KTSM-FM
- El Paso, Texas; United States;
- Broadcast area: El Paso metropolitan area - Las Cruces - Ciudad Juárez
- Frequency: 99.9 MHz (HD Radio)
- Branding: Sunny 99.9

Programming
- Format: Adult Contemporary
- Subchannels: HD2: Beatles and Friends (oldies)
- Affiliations: Premiere Networks

Ownership
- Owner: iHeartMedia, Inc.; (iHM Licenses, LLC);
- Sister stations: KHEY; KHEY-FM; KPRR; KTSM;

History
- First air date: June 18, 1962
- Call sign meaning: Tri-State Media (original owner)

Technical information
- Licensing authority: FCC
- Facility ID: 67762
- Class: C
- ERP: 100,000 watts
- HAAT: 555 meters (1,821 ft)
- Transmitter coordinates: 31°48′19″N 106°29′00″W﻿ / ﻿31.80516°N 106.48322°W

Links
- Public license information: Public file; LMS;
- Webcast: Listen live (via iHeartRadio); HD2: Listen live (via iHeartRadio);
- Website: sunny999fm.iheart.com

= KTSM-FM =

Radio station in El Paso, Texas

KTSM-FM (99.9 MHz, "Sunny 99.9") is a commercial radio station in El Paso, Texas. It airs an adult contemporary radio format, switching to Christmas music for much of November and December. It is owned by iHeartMedia with studios and offices on North Mesa Street (Texas State Highway 20) in West Central El Paso. Sunny 99.9 carries several syndicated programs: Murphy, Sam & Jodi in morning drive time, Delilah's call-in and dedication show in evenings and Ellen K. on Saturday mornings.

The transmitter is located off Scenic Drive in El Paso, in the Franklin Mountains, at one of the highest sites in the state of Texas. The signal covers parts of Texas, New Mexico and the Mexican state of Chihuahua. KTSM-FM has an effective radiated power (ERP) of 100,000 watts, the maximum for most FM stations. KTSM-FM broadcasts using HD Radio technology. Its HD2 subchannel airs an oldies format known as "The Beatles and Friends."

==History==
On June 18, 1962, KTSM-FM first signed on. It was the FM counterpart to KTSM (1380 AM), owned by the Tri-State Broadcasting Company, along with channel 9 on the television side. Tri-State referred to the states it covered, Texas, New Mexico and the Mexican state of Chihuahua. From the start, KTSM-FM was programmed separately from the AM station's middle of the road (MOR) format.

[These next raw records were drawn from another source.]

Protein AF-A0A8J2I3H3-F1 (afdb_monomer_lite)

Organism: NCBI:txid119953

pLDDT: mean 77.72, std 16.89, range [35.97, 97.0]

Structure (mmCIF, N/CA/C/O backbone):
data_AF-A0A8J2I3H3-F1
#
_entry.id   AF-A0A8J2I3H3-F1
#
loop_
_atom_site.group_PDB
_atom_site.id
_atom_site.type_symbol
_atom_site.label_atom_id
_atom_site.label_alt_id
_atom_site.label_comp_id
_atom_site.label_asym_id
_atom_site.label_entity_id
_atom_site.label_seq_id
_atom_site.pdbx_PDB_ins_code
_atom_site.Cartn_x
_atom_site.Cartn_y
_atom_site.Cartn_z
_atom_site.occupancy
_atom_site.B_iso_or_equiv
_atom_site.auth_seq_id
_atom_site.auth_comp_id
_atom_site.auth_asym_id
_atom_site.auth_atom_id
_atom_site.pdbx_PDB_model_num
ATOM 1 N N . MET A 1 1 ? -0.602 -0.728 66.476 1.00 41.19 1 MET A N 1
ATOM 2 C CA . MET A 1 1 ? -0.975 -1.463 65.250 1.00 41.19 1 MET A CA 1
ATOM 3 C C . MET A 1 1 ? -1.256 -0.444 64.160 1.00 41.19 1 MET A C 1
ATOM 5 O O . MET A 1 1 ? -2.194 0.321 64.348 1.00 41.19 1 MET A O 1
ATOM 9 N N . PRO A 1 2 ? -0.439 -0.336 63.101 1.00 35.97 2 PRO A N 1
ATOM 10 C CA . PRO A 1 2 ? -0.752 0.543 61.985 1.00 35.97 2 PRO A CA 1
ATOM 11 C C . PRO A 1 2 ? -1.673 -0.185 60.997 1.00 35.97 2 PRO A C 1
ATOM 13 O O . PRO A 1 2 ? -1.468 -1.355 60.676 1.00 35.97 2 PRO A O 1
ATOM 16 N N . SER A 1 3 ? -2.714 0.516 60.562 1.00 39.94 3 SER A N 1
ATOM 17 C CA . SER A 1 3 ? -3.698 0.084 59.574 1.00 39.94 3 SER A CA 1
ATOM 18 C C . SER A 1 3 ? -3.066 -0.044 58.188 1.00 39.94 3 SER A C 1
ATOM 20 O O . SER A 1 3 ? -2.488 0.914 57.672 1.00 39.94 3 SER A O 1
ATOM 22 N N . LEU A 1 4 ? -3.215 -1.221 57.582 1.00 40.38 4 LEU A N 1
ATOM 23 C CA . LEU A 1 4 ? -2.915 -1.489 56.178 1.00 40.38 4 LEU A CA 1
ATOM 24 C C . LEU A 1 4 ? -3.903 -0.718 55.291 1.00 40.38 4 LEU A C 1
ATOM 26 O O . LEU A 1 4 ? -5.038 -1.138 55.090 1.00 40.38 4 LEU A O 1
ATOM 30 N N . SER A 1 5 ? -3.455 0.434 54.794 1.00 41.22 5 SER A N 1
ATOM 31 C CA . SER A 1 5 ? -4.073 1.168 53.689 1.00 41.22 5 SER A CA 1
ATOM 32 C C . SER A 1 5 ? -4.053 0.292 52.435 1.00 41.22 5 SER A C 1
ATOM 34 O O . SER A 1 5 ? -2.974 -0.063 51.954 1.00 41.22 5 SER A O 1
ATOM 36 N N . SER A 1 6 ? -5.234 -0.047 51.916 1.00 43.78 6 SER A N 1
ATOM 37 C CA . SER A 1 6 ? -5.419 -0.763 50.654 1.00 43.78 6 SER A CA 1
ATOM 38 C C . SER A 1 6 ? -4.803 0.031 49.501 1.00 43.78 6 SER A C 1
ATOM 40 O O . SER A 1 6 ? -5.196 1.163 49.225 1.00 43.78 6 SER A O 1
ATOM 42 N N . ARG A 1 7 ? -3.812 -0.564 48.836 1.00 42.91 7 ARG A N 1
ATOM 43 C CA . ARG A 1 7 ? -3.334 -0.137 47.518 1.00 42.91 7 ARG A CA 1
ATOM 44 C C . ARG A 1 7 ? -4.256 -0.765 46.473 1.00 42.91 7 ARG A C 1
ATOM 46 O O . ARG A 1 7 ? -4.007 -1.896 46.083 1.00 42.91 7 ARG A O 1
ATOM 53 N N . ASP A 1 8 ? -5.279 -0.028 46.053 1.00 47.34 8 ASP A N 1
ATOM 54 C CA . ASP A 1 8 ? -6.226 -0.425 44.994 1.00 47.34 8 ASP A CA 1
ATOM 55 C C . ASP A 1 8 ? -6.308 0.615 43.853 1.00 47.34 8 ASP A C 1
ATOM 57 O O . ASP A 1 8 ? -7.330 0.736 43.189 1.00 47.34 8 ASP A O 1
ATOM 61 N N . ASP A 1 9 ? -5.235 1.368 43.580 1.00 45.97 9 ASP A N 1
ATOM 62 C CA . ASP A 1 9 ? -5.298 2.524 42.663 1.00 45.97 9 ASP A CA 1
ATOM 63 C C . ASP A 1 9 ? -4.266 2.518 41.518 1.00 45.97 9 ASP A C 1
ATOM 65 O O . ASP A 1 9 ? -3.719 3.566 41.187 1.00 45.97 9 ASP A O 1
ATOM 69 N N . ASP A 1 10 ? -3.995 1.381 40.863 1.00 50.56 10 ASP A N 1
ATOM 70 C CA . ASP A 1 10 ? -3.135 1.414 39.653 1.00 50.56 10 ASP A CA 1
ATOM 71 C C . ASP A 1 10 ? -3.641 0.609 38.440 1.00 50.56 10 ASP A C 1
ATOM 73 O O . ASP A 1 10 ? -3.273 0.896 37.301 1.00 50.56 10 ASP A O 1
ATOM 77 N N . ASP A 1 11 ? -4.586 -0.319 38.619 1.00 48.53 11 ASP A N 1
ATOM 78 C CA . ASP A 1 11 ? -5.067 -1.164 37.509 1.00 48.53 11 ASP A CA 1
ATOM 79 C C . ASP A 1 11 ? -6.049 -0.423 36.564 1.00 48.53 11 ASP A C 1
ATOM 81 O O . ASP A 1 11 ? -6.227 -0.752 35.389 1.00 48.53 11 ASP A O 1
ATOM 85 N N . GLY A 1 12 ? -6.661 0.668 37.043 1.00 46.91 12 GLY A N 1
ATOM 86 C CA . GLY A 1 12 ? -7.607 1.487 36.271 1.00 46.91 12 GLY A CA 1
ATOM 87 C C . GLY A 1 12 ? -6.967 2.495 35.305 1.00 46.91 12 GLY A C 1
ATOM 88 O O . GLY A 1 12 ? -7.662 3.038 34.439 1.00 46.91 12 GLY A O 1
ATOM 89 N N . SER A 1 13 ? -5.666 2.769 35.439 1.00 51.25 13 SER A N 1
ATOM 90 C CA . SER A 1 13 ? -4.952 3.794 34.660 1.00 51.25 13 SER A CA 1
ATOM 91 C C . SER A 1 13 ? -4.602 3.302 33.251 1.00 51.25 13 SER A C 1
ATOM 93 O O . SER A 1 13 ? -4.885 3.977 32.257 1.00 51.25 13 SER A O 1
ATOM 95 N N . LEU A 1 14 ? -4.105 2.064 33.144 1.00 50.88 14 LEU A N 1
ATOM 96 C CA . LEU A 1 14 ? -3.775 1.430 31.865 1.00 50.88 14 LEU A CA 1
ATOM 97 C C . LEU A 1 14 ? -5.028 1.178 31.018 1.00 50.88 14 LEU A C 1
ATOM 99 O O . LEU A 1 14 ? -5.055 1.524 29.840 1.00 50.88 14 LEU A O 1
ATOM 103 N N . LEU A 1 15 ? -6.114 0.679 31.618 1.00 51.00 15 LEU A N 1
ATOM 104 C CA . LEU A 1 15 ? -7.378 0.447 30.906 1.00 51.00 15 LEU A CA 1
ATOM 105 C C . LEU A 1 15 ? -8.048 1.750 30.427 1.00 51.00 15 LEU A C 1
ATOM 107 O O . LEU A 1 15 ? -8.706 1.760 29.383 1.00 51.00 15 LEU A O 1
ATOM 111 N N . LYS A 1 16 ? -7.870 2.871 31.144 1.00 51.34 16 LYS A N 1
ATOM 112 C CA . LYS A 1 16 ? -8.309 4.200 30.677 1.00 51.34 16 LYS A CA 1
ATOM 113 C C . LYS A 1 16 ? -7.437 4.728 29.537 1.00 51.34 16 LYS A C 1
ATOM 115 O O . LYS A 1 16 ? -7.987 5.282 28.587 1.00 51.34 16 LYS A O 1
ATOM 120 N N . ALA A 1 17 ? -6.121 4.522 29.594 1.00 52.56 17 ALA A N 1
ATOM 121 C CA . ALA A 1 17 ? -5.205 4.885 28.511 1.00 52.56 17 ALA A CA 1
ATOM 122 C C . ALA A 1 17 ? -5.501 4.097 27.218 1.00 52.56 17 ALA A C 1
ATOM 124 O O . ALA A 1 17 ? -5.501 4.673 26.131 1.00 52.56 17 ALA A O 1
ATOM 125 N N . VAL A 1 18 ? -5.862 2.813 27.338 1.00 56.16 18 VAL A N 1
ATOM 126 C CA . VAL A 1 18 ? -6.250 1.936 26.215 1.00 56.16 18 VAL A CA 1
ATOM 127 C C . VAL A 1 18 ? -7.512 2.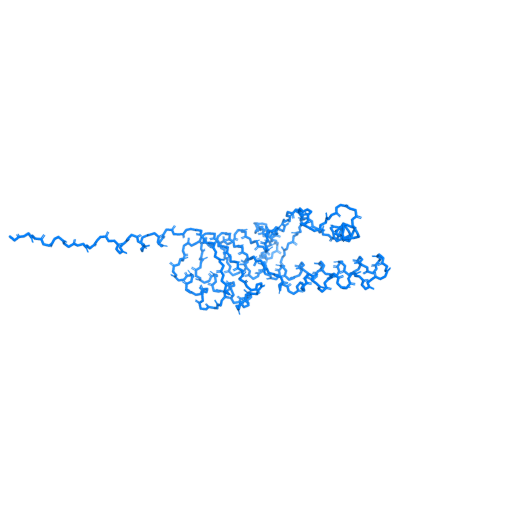438 25.499 1.00 56.16 18 VAL A C 1
ATOM 129 O O . VAL A 1 18 ? -7.567 2.421 24.271 1.00 56.16 18 VAL A O 1
ATOM 132 N N . LYS A 1 19 ? -8.494 2.994 26.227 1.00 60.03 19 LYS A N 1
ATOM 133 C CA . LYS A 1 19 ? -9.703 3.598 25.623 1.00 60.03 19 LYS A CA 1
ATOM 134 C C . LYS A 1 19 ? -9.428 4.890 24.840 1.00 60.03 19 LYS A C 1
ATOM 136 O O . LYS A 1 19 ? -10.273 5.309 24.050 1.00 60.03 19 LYS A O 1
ATOM 141 N N . GLY A 1 20 ? -8.276 5.525 25.058 1.00 77.44 20 GLY A N 1
ATOM 142 C CA . GLY A 1 20 ? -7.894 6.793 24.434 1.00 77.44 20 GLY A CA 1
ATOM 143 C C . GLY A 1 20 ? -6.960 6.669 23.231 1.00 77.44 20 GLY A C 1
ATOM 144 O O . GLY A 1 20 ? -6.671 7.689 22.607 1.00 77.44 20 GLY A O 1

KTSM-FM aired beautiful music, fifteen minute sweeps of instrumental cover versions of popular songs with minimal talk and news.

Over time, some vocals were added to the playlist. At first it was a few per hour. But as the station saw its audience's age increase, it made a move to give the station a younger feel by including some softer vocal songs from the Top 40. By 1990, the station had eliminated the easy listening instrumentals, completing its evolution to soft adult contemporary music. Some hours, it made use of the Transtar Radio Networks' "Format 41", a satellite-delivered soft AC service.

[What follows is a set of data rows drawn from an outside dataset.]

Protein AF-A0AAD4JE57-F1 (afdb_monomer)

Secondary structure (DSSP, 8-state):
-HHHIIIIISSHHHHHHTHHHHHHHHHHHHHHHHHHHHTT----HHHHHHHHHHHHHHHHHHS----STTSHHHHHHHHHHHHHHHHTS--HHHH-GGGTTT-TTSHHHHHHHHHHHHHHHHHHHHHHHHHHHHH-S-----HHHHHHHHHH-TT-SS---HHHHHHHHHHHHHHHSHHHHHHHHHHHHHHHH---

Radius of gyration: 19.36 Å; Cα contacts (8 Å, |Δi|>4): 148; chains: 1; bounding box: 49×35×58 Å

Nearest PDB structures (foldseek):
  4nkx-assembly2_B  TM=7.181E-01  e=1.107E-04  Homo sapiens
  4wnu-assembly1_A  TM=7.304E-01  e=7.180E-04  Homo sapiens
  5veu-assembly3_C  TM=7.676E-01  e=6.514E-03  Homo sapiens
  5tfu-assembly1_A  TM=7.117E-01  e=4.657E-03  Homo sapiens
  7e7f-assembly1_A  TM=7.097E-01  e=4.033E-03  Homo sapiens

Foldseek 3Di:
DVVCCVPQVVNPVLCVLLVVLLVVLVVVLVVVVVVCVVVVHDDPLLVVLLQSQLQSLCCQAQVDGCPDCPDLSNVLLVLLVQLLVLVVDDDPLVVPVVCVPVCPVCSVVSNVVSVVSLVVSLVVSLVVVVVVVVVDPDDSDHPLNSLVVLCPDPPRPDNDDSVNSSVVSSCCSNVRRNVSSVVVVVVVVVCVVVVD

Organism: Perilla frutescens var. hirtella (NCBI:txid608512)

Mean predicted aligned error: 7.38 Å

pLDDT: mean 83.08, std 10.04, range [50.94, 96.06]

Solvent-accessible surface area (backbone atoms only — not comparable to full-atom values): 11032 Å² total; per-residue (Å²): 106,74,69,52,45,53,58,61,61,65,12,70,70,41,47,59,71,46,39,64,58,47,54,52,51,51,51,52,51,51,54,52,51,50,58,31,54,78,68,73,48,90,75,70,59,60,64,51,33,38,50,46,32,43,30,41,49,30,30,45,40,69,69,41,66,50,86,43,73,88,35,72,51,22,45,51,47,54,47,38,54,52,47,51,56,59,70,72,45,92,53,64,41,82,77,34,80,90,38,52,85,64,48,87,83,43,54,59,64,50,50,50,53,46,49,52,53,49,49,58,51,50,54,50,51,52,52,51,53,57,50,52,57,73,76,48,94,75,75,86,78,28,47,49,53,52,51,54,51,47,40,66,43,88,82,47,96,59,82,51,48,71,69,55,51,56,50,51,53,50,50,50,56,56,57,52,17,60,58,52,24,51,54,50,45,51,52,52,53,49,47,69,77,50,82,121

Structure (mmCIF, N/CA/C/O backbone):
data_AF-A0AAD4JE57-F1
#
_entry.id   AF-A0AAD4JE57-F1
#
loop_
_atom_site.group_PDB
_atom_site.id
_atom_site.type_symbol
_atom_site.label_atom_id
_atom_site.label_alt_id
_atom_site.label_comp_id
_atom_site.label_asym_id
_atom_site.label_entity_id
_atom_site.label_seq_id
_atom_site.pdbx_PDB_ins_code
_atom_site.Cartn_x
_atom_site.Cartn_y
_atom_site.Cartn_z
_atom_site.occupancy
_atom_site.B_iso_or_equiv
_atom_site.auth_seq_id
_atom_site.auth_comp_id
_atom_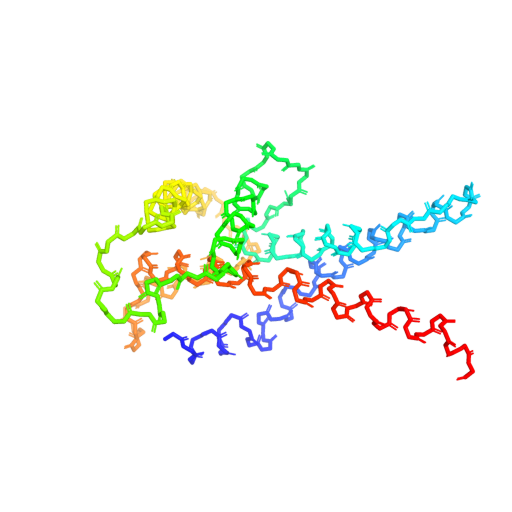site.auth_asym_id
_atom_site.auth_atom_id
_atom_site.pdbx_PDB_model_num
ATOM 1 N N . MET A 1 1 ? -5.611 -9.227 15.709 1.00 80.12 1 MET A N 1
ATOM 2 C CA . MET A 1 1 ? -5.096 -8.666 14.437 1.00 80.12 1 MET A CA 1
ATOM 3 C C . MET A 1 1 ? -4.604 -9.725 13.463 1.00 80.12 1 MET A C 1
ATOM 5 O O . MET A 1 1 ? -5.313 -9.964 12.502 1.00 80.12 1 MET A O 1
ATOM 9 N N . LYS A 1 2 ? -3.485 -10.428 13.702 1.00 83.38 2 LYS A N 1
ATOM 10 C CA . LYS A 1 2 ? -2.914 -11.381 12.720 1.00 83.38 2 LYS A CA 1
ATOM 11 C C . LYS A 1 2 ? -3.914 -12.407 12.150 1.00 83.38 2 LYS A C 1
ATOM 13 O O . LYS A 1 2 ? -4.011 -12.541 10.938 1.00 83.38 2 LYS A O 1
ATOM 18 N N . LYS A 1 3 ? -4.689 -13.088 13.009 1.00 84.56 3 LYS A N 1
ATOM 19 C CA . LYS A 1 3 ? -5.739 -14.046 12.589 1.00 84.56 3 LYS A CA 1
ATOM 20 C C . LYS A 1 3 ? -6.775 -13.391 11.667 1.00 84.56 3 LYS A C 1
ATOM 22 O O . LYS A 1 3 ? -7.146 -13.980 10.662 1.00 84.56 3 LYS A O 1
ATOM 27 N N . LEU A 1 4 ? -7.204 -12.171 11.992 1.00 84.19 4 LEU A N 1
ATOM 28 C CA . LEU A 1 4 ? -8.194 -11.414 11.225 1.00 84.19 4 LEU A CA 1
ATOM 29 C C . LEU A 1 4 ? -7.638 -11.007 9.858 1.00 84.19 4 LEU A C 1
ATOM 31 O O . LEU A 1 4 ? -8.284 -11.273 8.853 1.00 84.19 4 LEU A O 1
ATOM 35 N N . CYS A 1 5 ? -6.413 -10.476 9.799 1.00 83.19 5 CYS A N 1
ATOM 36 C CA . CYS A 1 5 ? -5.777 -10.154 8.521 1.00 83.19 5 CYS A CA 1
ATOM 37 C C . CYS A 1 5 ? -5.655 -11.395 7.628 1.00 83.19 5 CYS A C 1
ATOM 39 O O . CYS A 1 5 ? -6.038 -11.342 6.469 1.00 83.19 5 CYS A O 1
ATOM 41 N N . MET A 1 6 ? -5.198 -12.528 8.169 1.00 85.44 6 MET A N 1
ATOM 42 C CA . MET A 1 6 ? -5.011 -13.752 7.380 1.00 85.44 6 MET A CA 1
ATOM 43 C C . MET A 1 6 ? -6.320 -14.413 6.935 1.00 85.44 6 MET A C 1
ATOM 45 O O . MET A 1 6 ? -6.355 -15.014 5.870 1.00 85.44 6 MET A O 1
ATOM 49 N N . SER A 1 7 ? -7.378 -14.349 7.748 1.00 84.81 7 SER A N 1
ATOM 50 C CA . SER A 1 7 ? -8.643 -15.036 7.444 1.00 84.81 7 SER A CA 1
ATOM 51 C C . SER A 1 7 ? -9.643 -14.172 6.683 1.00 84.81 7 SER A C 1
ATOM 53 O O . SER A 1 7 ? -10.344 -14.697 5.827 1.00 84.81 7 SER A O 1
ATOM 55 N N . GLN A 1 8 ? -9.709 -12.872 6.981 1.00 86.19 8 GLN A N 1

In 1998, San Antonio-based Clear Channel Communications bought KTSM-AM-FM as well as KHEY (690 AM) and KHEY-FM 96.3. Clear Channel had already acquired KPRR in 1996. Under Clear Channel management, KTSM-FM increased the tempo of its playlist, transitioning to a mainstream AC sound. In 2014, Clear Channel changed its name to iHeartMedia, Inc.